NovelToon NovelToon
Terperangkap Dimensi Lain

Terperangkap Dimensi Lain

Status: sedang berlangsung
Genre:Time Travel / Akademi Sihir / Fantasi Wanita / Fantasi Isekai
Popularitas:561
Nilai: 5
Nama Author: Sunny Rush

Elara dan teman-temannya terlempar ke dimensi lain, dimana mereka memiliki perjanjian yang tidak bisa di tolak karena mereka akan otomatis ke tarik oleh ikatan perjanjian itu itu sendiri.

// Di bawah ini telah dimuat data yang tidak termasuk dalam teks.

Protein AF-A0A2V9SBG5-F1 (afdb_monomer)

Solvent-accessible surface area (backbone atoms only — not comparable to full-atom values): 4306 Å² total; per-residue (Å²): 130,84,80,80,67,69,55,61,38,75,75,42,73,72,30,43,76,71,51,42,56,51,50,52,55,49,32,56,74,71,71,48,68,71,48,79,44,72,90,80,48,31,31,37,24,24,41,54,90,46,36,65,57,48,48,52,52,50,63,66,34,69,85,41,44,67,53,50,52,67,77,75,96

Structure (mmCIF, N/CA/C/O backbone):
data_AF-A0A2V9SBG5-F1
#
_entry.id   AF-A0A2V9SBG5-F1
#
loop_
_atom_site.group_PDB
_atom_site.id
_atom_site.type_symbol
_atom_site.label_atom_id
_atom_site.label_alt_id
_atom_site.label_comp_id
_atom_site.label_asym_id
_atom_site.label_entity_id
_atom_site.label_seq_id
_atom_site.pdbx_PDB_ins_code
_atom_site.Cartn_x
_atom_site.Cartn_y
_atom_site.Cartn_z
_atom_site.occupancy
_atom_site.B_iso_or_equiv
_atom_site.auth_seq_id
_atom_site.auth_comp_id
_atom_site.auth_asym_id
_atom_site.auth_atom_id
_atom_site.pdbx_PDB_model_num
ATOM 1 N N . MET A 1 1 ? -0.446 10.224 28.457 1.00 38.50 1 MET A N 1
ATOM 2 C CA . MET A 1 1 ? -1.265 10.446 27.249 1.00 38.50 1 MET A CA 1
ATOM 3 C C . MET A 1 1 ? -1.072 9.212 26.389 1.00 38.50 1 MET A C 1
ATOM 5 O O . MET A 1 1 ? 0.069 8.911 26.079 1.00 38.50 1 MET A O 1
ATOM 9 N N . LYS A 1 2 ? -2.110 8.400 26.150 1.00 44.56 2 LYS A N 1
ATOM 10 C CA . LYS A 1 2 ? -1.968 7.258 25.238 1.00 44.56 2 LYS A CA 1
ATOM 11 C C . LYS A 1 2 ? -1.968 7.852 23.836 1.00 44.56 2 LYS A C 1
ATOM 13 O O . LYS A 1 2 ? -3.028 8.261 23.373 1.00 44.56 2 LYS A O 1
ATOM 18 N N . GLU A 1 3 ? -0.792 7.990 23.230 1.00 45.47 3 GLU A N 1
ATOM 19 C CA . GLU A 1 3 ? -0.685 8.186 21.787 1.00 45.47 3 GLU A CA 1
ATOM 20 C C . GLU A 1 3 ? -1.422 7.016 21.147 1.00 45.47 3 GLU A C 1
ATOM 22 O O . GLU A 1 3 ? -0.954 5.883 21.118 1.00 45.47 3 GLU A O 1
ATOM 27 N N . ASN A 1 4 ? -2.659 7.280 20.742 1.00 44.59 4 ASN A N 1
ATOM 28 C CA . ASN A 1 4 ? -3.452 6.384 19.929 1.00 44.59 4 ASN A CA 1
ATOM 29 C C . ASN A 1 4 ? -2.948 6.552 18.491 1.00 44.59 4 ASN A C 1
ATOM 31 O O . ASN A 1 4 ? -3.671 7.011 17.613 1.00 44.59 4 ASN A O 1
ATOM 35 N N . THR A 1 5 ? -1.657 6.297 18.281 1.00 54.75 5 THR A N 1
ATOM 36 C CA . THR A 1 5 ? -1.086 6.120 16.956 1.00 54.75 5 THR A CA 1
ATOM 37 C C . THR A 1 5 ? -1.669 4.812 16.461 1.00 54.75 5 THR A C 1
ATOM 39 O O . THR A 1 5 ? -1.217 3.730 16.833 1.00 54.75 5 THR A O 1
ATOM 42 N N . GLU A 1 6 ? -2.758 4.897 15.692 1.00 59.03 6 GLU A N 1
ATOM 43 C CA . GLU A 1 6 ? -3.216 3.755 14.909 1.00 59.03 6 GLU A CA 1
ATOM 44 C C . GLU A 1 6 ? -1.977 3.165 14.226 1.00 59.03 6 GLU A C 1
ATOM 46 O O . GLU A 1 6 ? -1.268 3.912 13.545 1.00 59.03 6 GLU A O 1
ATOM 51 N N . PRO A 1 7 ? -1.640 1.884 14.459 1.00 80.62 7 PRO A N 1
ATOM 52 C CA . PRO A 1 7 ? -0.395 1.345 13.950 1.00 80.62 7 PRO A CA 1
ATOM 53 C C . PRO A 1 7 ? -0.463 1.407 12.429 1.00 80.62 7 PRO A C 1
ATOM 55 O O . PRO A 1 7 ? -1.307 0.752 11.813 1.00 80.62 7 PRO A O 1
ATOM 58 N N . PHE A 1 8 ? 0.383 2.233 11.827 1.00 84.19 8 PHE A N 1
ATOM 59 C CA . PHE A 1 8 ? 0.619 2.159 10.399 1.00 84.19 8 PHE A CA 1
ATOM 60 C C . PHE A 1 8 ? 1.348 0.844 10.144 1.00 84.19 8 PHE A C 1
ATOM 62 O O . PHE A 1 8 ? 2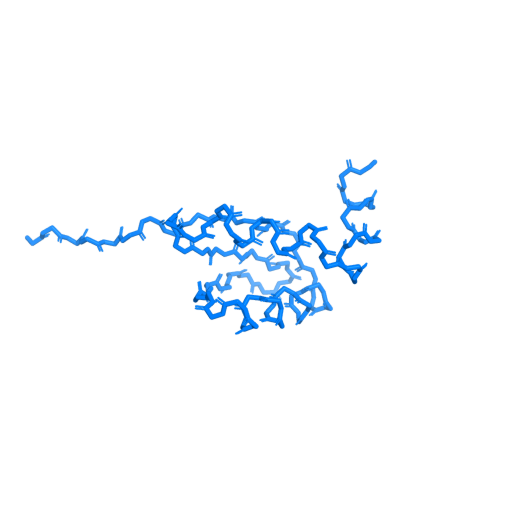.267 0.473 10.874 1.00 84.19 8 PHE A O 1
ATOM 69 N N . VAL A 1 9 ? 0.890 0.101 9.149 1.00 88.50 9 VAL A N 1
ATOM 70 C CA . VAL A 1 9 ? 1.498 -1.160 8.743 1.00 88.50 9 VAL A CA 1
ATOM 71 C C . VAL A 1 9 ? 2.006 -1.002 7.326 1.00 88.50 9 VAL A C 1
ATOM 73 O O . VAL A 1 9 ? 1.293 -0.487 6.461 1.00 88.50 9 VAL A O 1
ATOM 76 N N . ALA A 1 10 ? 3.243 -1.432 7.101 1.00 87.69 10 ALA A N 1
ATOM 77 C CA . ALA A 1 10 ? 3.812 -1.502 5.767 1.00 87.69 10 ALA A CA 1
ATOM 78 C C . ALA A 1 10 ? 2.991 -2.497 4.937 1.00 87.69 10 ALA A C 1
ATOM 80 O O . ALA A 1 10 ? 2.871 -3.669 5.294 1.00 87.69 10 ALA A O 1
ATOM 81 N N . VAL A 1 11 ? 2.384 -2.006 3.859 1.00 87.56 11 VAL A N 1
ATOM 82 C CA . VAL A 1 11 ? 1.629 -2.820 2.891 1.00 87.56 11 VAL A CA 1
ATOM 83 C C . VAL A 1 11 ? 2.424 -3.072 1.623 1.00 87.56 11 VAL A C 1
ATOM 85 O O . VAL A 1 11 ? 2.123 -4.008 0.887 1.00 87.56 11 VAL A O 1
ATOM 88 N N . PHE A 1 12 ? 3.442 -2.251 1.382 1.00 86.19 12 PHE A N 1
ATOM 89 C CA . PHE A 1 12 ? 4.373 -2.421 0.288 1.00 86.19 12 PHE A CA 1
ATOM 90 C C . PHE A 1 12 ? 5.763 -1.995 0.749 1.00 86.19 12 PHE A C 1
ATOM 92 O O . PHE A 1 12 ? 5.922 -0.922 1.326 1.00 86.19 12 PHE A O 1
ATOM 99 N N . ASP A 1 13 ? 6.758 -2.824 0.479 1.00 85.69 13 ASP A N 1
ATOM 100 C CA . ASP A 1 13 ? 8.170 -2.529 0.695 1.00 85.69 13 ASP A CA 1
ATOM 101 C C . ASP A 1 13 ? 8.891 -2.818 -0.619 1.00 85.69 13 ASP A C 1
ATOM 103 O O . ASP A 1 13 ? 8.536 -3.783 -1.300 1.00 85.69 13 ASP A O 1
ATOM 107 N N . GLY A 1 14 ? 9.832 -1.969 -1.031 1.00 82.88 14 GLY A N 1
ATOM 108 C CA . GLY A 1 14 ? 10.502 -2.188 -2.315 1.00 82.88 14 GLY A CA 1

Karya ini diterbitkan atas izin NovelToon Sunny Rush, isi konten hanyalah pandangan pribadi pembuatnya, tidak mewakili NovelToon sendiri

bab 3

Elara dengan wajah puas masih duduk di dahan pohon sambil menggigit jambu merah segar. Angin sore berembus, membuat rambutnya berkibar.

“Betah rasanya tinggal di sini!” ucapnya lantang sambil tertawa kecil.

Namun pandangannya terhenti. Di bawah pohon besar itu, terbaring seorang pria dengan pakaian hitam pekat, matanya terpejam, wajahnya tenang namun dingin ,seolah waktu tidak bisa menyentuhnya.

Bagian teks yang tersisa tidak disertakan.